Stored items:
Segment Open

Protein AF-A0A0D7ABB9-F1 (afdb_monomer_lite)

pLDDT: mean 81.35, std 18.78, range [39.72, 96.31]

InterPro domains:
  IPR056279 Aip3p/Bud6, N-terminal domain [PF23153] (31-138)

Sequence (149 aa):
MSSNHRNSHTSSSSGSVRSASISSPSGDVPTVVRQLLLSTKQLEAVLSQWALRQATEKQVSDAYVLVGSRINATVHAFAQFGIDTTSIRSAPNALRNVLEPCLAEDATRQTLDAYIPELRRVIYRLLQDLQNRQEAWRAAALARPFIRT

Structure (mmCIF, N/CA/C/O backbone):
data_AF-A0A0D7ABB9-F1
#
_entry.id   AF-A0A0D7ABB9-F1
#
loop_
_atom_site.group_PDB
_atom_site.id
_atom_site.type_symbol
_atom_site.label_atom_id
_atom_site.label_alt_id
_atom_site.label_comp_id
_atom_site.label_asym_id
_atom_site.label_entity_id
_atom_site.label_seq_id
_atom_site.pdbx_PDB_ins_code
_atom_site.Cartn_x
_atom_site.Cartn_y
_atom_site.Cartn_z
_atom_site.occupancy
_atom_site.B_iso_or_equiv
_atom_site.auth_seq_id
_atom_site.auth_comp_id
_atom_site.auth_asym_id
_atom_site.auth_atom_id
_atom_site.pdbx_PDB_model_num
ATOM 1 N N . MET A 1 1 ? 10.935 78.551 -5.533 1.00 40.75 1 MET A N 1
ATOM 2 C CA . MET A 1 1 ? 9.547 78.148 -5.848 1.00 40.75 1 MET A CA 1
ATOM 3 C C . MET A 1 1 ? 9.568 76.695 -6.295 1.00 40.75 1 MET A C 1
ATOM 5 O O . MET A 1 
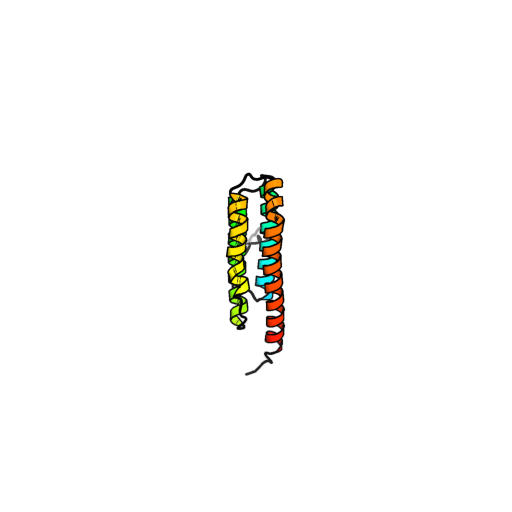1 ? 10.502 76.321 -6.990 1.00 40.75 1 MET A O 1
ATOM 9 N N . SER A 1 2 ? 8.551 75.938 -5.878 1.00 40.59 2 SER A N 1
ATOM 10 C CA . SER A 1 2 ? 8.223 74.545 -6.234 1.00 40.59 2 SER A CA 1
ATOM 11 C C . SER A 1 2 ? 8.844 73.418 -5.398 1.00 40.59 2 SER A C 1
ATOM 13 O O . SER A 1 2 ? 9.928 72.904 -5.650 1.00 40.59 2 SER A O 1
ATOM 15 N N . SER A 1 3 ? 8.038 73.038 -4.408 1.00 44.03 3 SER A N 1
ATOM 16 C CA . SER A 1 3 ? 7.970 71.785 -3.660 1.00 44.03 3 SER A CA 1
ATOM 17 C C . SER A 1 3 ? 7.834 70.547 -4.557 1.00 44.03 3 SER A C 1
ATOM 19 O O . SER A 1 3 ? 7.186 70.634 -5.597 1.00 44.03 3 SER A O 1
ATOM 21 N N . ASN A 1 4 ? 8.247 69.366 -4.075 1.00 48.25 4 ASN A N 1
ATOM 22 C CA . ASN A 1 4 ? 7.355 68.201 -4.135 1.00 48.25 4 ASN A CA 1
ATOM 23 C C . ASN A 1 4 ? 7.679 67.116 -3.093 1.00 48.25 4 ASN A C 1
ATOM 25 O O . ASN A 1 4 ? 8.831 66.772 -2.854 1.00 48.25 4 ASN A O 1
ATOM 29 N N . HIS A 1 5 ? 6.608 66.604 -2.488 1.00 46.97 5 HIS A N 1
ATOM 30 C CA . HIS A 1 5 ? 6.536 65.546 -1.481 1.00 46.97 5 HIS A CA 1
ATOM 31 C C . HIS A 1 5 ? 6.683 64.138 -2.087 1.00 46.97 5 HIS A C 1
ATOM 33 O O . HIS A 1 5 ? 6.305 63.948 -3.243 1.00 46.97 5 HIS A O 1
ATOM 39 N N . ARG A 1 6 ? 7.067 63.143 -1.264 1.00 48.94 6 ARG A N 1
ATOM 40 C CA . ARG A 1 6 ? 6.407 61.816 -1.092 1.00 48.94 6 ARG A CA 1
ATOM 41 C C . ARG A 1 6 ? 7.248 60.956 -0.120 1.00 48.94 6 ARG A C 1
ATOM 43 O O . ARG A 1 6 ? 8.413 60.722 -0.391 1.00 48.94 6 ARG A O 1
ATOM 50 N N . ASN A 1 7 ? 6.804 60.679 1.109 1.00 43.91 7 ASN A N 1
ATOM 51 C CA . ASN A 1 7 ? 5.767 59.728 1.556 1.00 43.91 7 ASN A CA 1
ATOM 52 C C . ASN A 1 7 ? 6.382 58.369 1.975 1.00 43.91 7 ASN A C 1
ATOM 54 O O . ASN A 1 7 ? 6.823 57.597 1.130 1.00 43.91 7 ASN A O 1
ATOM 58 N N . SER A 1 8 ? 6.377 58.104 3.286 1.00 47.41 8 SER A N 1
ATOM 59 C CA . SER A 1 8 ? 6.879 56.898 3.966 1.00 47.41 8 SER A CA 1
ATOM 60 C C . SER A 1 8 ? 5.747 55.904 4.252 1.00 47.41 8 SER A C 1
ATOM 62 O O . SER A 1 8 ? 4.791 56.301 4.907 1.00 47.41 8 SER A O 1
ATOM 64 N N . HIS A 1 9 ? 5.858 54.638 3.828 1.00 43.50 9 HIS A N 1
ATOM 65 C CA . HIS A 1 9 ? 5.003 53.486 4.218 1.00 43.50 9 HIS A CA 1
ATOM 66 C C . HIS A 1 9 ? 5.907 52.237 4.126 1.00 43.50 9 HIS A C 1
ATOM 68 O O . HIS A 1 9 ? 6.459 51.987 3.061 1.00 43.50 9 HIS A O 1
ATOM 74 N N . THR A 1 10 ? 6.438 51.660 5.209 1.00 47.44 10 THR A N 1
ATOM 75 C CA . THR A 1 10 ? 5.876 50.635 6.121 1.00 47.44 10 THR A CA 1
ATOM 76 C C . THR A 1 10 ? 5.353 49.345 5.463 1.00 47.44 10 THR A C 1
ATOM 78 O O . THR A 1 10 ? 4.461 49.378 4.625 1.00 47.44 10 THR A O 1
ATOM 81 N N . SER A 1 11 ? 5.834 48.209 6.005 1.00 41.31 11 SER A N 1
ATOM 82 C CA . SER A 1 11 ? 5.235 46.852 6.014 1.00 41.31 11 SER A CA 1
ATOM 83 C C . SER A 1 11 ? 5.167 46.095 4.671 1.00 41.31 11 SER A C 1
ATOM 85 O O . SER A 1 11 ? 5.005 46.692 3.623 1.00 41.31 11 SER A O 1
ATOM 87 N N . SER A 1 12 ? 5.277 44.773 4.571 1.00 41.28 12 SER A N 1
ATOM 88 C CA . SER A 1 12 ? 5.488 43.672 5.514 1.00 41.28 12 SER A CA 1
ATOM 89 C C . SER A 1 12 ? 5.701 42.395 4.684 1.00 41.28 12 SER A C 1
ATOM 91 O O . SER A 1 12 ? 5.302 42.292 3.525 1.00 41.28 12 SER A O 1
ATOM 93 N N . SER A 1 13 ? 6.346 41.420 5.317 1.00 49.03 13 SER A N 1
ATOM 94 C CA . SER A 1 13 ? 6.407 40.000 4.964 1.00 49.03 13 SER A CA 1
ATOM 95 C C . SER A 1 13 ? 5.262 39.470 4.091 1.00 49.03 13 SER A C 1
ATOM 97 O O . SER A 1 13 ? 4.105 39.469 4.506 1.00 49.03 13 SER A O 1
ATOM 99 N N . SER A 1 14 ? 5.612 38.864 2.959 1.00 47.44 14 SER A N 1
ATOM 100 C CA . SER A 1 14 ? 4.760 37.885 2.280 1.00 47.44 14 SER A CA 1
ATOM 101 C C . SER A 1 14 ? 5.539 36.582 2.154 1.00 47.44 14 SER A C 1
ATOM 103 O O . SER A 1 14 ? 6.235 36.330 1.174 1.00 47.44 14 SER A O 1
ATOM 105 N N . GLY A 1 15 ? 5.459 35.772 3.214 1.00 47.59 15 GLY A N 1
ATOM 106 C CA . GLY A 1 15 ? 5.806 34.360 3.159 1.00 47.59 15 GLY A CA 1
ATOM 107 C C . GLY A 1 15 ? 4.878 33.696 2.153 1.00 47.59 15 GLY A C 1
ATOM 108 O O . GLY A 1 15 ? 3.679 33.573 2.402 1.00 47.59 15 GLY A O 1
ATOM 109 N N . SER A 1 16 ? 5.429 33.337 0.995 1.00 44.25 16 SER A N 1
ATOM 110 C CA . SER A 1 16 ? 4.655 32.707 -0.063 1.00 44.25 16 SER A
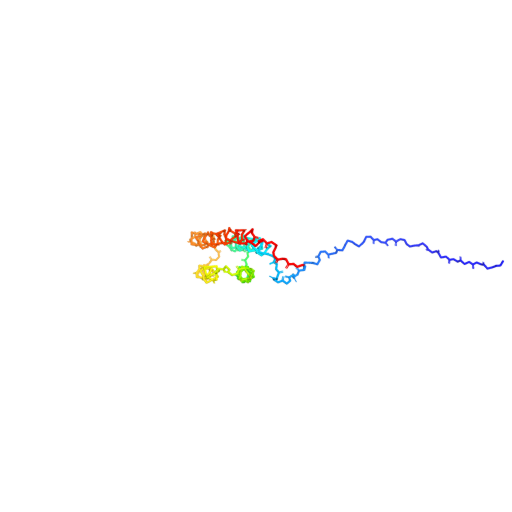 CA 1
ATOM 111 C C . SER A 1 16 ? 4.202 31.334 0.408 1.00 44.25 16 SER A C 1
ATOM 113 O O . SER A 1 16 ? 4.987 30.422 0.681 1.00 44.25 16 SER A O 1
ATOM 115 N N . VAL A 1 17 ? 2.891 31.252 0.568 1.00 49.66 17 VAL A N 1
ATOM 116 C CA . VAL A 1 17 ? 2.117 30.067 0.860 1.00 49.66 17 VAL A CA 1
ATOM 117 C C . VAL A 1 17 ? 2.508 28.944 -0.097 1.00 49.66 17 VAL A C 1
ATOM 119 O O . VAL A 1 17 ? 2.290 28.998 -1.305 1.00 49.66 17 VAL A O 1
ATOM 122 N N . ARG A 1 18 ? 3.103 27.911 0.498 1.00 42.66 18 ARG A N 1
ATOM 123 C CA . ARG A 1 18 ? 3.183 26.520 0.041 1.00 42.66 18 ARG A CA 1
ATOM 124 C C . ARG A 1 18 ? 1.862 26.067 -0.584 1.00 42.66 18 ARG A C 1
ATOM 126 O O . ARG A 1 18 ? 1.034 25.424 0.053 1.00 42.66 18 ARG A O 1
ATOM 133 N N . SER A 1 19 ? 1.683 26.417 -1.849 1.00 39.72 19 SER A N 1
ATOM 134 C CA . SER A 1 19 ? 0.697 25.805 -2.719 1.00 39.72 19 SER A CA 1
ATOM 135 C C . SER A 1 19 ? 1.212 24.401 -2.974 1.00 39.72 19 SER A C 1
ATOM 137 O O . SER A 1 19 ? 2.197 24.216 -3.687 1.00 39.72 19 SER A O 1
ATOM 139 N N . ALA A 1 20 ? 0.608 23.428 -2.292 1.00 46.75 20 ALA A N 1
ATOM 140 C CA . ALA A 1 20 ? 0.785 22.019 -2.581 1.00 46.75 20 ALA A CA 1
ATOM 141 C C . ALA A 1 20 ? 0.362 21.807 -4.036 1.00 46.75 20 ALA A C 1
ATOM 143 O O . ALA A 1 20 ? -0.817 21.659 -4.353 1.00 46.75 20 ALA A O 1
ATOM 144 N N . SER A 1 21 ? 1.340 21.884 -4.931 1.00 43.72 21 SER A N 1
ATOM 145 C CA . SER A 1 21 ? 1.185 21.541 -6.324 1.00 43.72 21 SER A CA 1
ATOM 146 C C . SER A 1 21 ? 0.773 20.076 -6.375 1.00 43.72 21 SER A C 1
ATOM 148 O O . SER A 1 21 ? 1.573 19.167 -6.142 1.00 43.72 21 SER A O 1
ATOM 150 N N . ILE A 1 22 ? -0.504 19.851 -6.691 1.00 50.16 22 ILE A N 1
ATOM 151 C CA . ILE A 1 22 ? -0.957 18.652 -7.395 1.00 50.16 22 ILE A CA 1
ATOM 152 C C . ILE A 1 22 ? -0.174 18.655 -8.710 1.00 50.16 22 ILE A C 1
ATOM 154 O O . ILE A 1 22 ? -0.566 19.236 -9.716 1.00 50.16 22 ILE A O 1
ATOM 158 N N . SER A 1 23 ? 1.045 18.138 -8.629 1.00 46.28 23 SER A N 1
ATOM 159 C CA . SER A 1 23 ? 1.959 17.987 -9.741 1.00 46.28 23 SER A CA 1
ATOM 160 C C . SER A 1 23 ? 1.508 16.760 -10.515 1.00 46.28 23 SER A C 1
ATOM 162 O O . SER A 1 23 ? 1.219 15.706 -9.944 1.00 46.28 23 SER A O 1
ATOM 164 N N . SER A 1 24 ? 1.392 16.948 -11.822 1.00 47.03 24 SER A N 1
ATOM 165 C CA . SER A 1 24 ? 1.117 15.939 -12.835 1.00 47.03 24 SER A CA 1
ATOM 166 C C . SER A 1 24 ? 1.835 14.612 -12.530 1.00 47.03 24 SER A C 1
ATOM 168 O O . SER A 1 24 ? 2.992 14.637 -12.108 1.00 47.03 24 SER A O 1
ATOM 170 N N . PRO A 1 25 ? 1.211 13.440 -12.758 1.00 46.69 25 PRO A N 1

Segment Closed

The problem: Both the line containing "ATOM 93 N N" and the line containing "ATOM 113 O O" above belong in the output, as do the lines between them. Print them exactly, without pictures.

Exercise output:
ATOM 93 N N . SER A 1 13 ? 6.346 41.420 5.317 1.00 49.03 13 SER A N 1
ATOM 94 C CA . SER A 1 13 ? 6.407 40.000 4.964 1.00 49.03 13 SER A CA 1
ATOM 95 C C . SER A 1 13 ? 5.262 39.470 4.091 1.00 49.03 13 SER A C 1
ATOM 97 O O . SER A 1 13 ? 4.105 39.469 4.506 1.00 49.03 13 SER A O 1
ATOM 99 N N . SER A 1 14 ? 5.612 38.864 2.959 1.00 47.44 14 SER A N 1
ATOM 100 C CA . SER A 1 14 ? 4.760 37.885 2.280 1.00 47.44 14 SER A CA 1
ATOM 101 C C . SER A 1 14 ? 5.539 36.582 2.154 1.00 47.44 14 SER A C 1
ATOM 103 O O . SER A 1 14 ? 6.235 36.330 1.174 1.00 47.44 14 SER A O 1
ATOM 105 N N . GLY A 1 15 ? 5.459 35.772 3.214 1.00 47.59 15 GLY A N 1
ATOM 106 C CA . GLY A 1 15 ? 5.806 34.360 3.159 1.00 47.59 15 GLY A CA 1
ATOM 107 C C . GLY A 1 15 ? 4.878 33.696 2.153 1.00 47.59 15 GLY A C 1
ATOM 108 O O . GLY A 1 15 ? 3.679 33.573 2.402 1.00 47.59 15 GLY A O 1
ATOM 109 N N . SER A 1 16 ? 5.429 33.337 0.995 1.00 44.25 16 SER A N 1
ATOM 110 C CA . SER A 1 16 ? 4.655 32.707 -0.063 1.00 44.25 16 SER A
 CA 1
ATOM 111 C C . SER A 1 16 ? 4.202 31.334 0.408 1.00 44.25 16 SER A C 1
ATOM 113 O O . SER A 1 16 ? 4.987 30.422 0.681 1.00 44.25 16 SER A O 1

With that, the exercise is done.